Microrao/Wikimedia Commons

Escherichia coli (à esquerda) e a Klebsiella pneumoniae são duas bactérias que vivem no intestino, mas que se crescerem descontroladamente causam uma infeção

Microrao/Wikimedia Commons

Há 35 pessoas em isolamento no Centro Hospitalar do Tâmega e Sousa (CHTS), em Penafiel, por causa de uma bactéria, a Klebsiella pneumoniae, em particular de uma variedade desta bactéria que é resistente a vários antibióticos (incluindo os carbapenemes).

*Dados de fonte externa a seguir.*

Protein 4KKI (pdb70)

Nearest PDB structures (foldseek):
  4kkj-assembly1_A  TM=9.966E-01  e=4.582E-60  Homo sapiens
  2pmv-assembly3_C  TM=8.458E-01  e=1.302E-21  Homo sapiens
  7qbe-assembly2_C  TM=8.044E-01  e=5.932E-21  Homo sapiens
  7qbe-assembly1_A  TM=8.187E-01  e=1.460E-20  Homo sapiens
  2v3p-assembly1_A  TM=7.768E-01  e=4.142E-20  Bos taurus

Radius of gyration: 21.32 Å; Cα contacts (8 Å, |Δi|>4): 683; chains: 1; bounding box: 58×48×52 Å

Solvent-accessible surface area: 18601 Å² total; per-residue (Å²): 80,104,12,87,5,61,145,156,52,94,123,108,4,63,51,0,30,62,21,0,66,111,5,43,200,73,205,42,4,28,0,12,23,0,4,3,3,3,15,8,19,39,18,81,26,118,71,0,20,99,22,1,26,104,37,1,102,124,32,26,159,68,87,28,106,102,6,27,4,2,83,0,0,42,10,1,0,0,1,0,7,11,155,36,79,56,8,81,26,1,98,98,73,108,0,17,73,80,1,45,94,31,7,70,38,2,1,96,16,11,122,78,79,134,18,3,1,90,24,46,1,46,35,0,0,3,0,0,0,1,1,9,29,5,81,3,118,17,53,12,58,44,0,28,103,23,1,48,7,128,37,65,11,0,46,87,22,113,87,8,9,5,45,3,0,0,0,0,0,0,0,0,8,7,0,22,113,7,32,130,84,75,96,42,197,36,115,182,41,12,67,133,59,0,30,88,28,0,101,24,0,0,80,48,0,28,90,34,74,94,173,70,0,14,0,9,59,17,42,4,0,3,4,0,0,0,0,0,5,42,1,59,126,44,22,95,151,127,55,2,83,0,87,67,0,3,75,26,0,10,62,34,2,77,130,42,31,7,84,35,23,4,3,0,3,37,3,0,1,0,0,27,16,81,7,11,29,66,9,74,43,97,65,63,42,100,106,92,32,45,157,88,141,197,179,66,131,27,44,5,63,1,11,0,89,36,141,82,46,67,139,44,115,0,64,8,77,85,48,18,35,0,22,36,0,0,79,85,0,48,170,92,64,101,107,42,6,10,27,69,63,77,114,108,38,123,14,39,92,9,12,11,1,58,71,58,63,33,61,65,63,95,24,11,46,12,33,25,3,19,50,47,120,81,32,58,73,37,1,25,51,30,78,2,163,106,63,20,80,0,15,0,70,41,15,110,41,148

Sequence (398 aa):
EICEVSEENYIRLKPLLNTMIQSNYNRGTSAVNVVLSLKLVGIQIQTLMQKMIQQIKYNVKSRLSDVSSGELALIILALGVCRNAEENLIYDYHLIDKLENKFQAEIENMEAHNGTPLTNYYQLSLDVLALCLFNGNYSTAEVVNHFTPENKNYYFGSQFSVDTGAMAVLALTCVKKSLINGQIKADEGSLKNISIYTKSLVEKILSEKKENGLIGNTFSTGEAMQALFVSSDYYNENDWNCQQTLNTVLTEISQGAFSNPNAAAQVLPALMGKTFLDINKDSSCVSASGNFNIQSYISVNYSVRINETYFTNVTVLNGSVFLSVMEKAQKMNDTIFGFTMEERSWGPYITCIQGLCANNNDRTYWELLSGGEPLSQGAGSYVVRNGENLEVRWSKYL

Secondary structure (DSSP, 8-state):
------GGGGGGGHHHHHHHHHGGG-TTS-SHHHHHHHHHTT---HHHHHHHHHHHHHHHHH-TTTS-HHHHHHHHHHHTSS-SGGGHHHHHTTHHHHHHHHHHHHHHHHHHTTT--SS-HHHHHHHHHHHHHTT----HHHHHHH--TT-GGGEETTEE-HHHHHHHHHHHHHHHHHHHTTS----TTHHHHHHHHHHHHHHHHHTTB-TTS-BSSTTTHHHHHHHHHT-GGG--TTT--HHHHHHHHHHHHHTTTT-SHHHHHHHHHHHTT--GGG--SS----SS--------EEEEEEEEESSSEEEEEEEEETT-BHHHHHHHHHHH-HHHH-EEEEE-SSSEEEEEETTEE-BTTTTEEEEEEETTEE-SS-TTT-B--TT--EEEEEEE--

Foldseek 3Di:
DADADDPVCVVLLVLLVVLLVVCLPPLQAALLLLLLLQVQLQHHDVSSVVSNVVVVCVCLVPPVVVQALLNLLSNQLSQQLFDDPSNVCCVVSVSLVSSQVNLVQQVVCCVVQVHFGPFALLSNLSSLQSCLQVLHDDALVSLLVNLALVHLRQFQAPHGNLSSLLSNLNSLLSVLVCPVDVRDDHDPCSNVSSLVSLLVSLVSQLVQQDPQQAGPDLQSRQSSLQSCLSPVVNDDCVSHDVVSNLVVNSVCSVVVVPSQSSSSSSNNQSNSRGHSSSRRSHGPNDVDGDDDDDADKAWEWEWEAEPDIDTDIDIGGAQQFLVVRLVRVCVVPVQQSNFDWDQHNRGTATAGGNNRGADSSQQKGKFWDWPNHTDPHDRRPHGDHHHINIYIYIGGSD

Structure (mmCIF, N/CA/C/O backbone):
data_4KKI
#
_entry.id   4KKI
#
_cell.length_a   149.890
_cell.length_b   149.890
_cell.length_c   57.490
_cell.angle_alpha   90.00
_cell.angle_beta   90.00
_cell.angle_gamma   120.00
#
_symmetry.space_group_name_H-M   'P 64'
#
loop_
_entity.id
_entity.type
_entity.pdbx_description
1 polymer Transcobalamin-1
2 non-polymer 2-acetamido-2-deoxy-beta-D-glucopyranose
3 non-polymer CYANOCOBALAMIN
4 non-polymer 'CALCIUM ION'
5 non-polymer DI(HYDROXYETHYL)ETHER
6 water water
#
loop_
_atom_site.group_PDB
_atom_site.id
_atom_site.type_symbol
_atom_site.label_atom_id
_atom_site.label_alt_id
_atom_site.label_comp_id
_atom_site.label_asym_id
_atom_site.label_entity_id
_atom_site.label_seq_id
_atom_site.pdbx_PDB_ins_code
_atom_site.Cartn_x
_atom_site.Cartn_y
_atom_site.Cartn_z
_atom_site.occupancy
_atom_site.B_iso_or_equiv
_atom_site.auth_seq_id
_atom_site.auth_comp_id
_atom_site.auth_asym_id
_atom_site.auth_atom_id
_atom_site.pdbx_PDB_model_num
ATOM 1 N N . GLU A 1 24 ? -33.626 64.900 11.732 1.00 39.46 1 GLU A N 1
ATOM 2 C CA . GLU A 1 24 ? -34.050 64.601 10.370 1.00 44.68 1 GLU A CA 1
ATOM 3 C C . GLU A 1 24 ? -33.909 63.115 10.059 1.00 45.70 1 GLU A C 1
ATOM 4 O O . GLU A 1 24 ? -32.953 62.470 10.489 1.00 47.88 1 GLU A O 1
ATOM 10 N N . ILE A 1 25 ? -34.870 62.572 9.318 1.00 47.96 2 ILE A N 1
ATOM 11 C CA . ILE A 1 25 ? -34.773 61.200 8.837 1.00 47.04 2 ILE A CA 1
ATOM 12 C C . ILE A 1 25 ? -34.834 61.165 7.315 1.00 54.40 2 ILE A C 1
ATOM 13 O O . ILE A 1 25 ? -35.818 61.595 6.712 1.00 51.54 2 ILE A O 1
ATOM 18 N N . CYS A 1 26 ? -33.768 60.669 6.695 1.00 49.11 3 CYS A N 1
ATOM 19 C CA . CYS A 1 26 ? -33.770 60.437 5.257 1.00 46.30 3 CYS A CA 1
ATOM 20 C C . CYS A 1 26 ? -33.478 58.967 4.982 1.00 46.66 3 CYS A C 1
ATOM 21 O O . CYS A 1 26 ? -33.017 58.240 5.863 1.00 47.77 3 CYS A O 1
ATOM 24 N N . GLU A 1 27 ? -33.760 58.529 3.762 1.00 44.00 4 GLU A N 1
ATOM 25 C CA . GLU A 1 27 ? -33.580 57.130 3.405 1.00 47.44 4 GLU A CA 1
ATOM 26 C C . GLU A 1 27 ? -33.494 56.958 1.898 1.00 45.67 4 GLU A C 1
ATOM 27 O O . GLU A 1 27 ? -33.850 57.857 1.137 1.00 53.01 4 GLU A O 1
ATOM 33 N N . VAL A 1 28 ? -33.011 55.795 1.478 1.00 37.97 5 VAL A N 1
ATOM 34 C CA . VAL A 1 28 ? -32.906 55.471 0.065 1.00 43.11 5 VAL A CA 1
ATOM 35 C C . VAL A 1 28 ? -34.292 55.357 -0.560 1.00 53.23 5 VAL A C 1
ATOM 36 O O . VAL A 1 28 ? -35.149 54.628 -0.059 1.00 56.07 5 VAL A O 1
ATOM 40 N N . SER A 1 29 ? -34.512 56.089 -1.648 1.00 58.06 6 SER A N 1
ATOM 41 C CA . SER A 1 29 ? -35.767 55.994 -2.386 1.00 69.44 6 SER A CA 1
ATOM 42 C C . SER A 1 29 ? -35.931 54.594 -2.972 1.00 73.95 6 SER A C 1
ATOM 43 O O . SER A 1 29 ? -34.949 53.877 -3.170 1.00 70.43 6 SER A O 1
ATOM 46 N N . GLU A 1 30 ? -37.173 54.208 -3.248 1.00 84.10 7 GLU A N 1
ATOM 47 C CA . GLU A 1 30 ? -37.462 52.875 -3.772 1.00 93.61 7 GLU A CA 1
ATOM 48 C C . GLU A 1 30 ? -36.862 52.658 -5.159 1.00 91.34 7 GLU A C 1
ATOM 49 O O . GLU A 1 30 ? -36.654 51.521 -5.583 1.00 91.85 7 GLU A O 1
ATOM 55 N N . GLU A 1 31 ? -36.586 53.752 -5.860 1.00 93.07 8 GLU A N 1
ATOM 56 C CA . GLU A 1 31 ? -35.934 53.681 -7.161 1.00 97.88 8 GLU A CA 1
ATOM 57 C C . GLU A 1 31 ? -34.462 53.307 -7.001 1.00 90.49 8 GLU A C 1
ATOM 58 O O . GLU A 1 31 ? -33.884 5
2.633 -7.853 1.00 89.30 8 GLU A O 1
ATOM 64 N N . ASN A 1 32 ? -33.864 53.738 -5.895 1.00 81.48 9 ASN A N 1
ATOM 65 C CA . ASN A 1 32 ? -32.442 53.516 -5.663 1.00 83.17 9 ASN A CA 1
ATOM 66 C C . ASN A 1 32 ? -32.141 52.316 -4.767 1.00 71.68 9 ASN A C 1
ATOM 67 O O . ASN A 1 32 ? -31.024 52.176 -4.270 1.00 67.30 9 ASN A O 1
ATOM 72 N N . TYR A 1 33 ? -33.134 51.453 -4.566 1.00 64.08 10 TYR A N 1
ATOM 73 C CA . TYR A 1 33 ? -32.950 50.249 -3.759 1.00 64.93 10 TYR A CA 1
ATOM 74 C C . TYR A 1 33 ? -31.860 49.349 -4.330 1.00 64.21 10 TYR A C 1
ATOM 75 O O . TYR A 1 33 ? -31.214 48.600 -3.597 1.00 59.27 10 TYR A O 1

Das 35 pessoas só há sete infetados, ou seja, só sete pessoas estão doentes por causa desta bactéria. Apesar de o CHTS não ter especificado que tipo de infeção afeta cada um dos doentes, o mais comum é que a Klebsiella pneumoniae provoque uma infeção urinária, mas também pode ser mais grave e infetar os pulmões ou o sangue. Em 2015 e 2016 morreram seis pessoas em Portugal, em meio hospitalar, infetadas pela estirpe multirresistente desta bactéria.

Entre as pessoas em isolamento em Penafiel, 28 vivem com a bactéria sem problemas — diz-se que são portadores ou estão colonizados. Então porque estão isoladas? E será que há doentes noutros hospitais com a mesma bactéria?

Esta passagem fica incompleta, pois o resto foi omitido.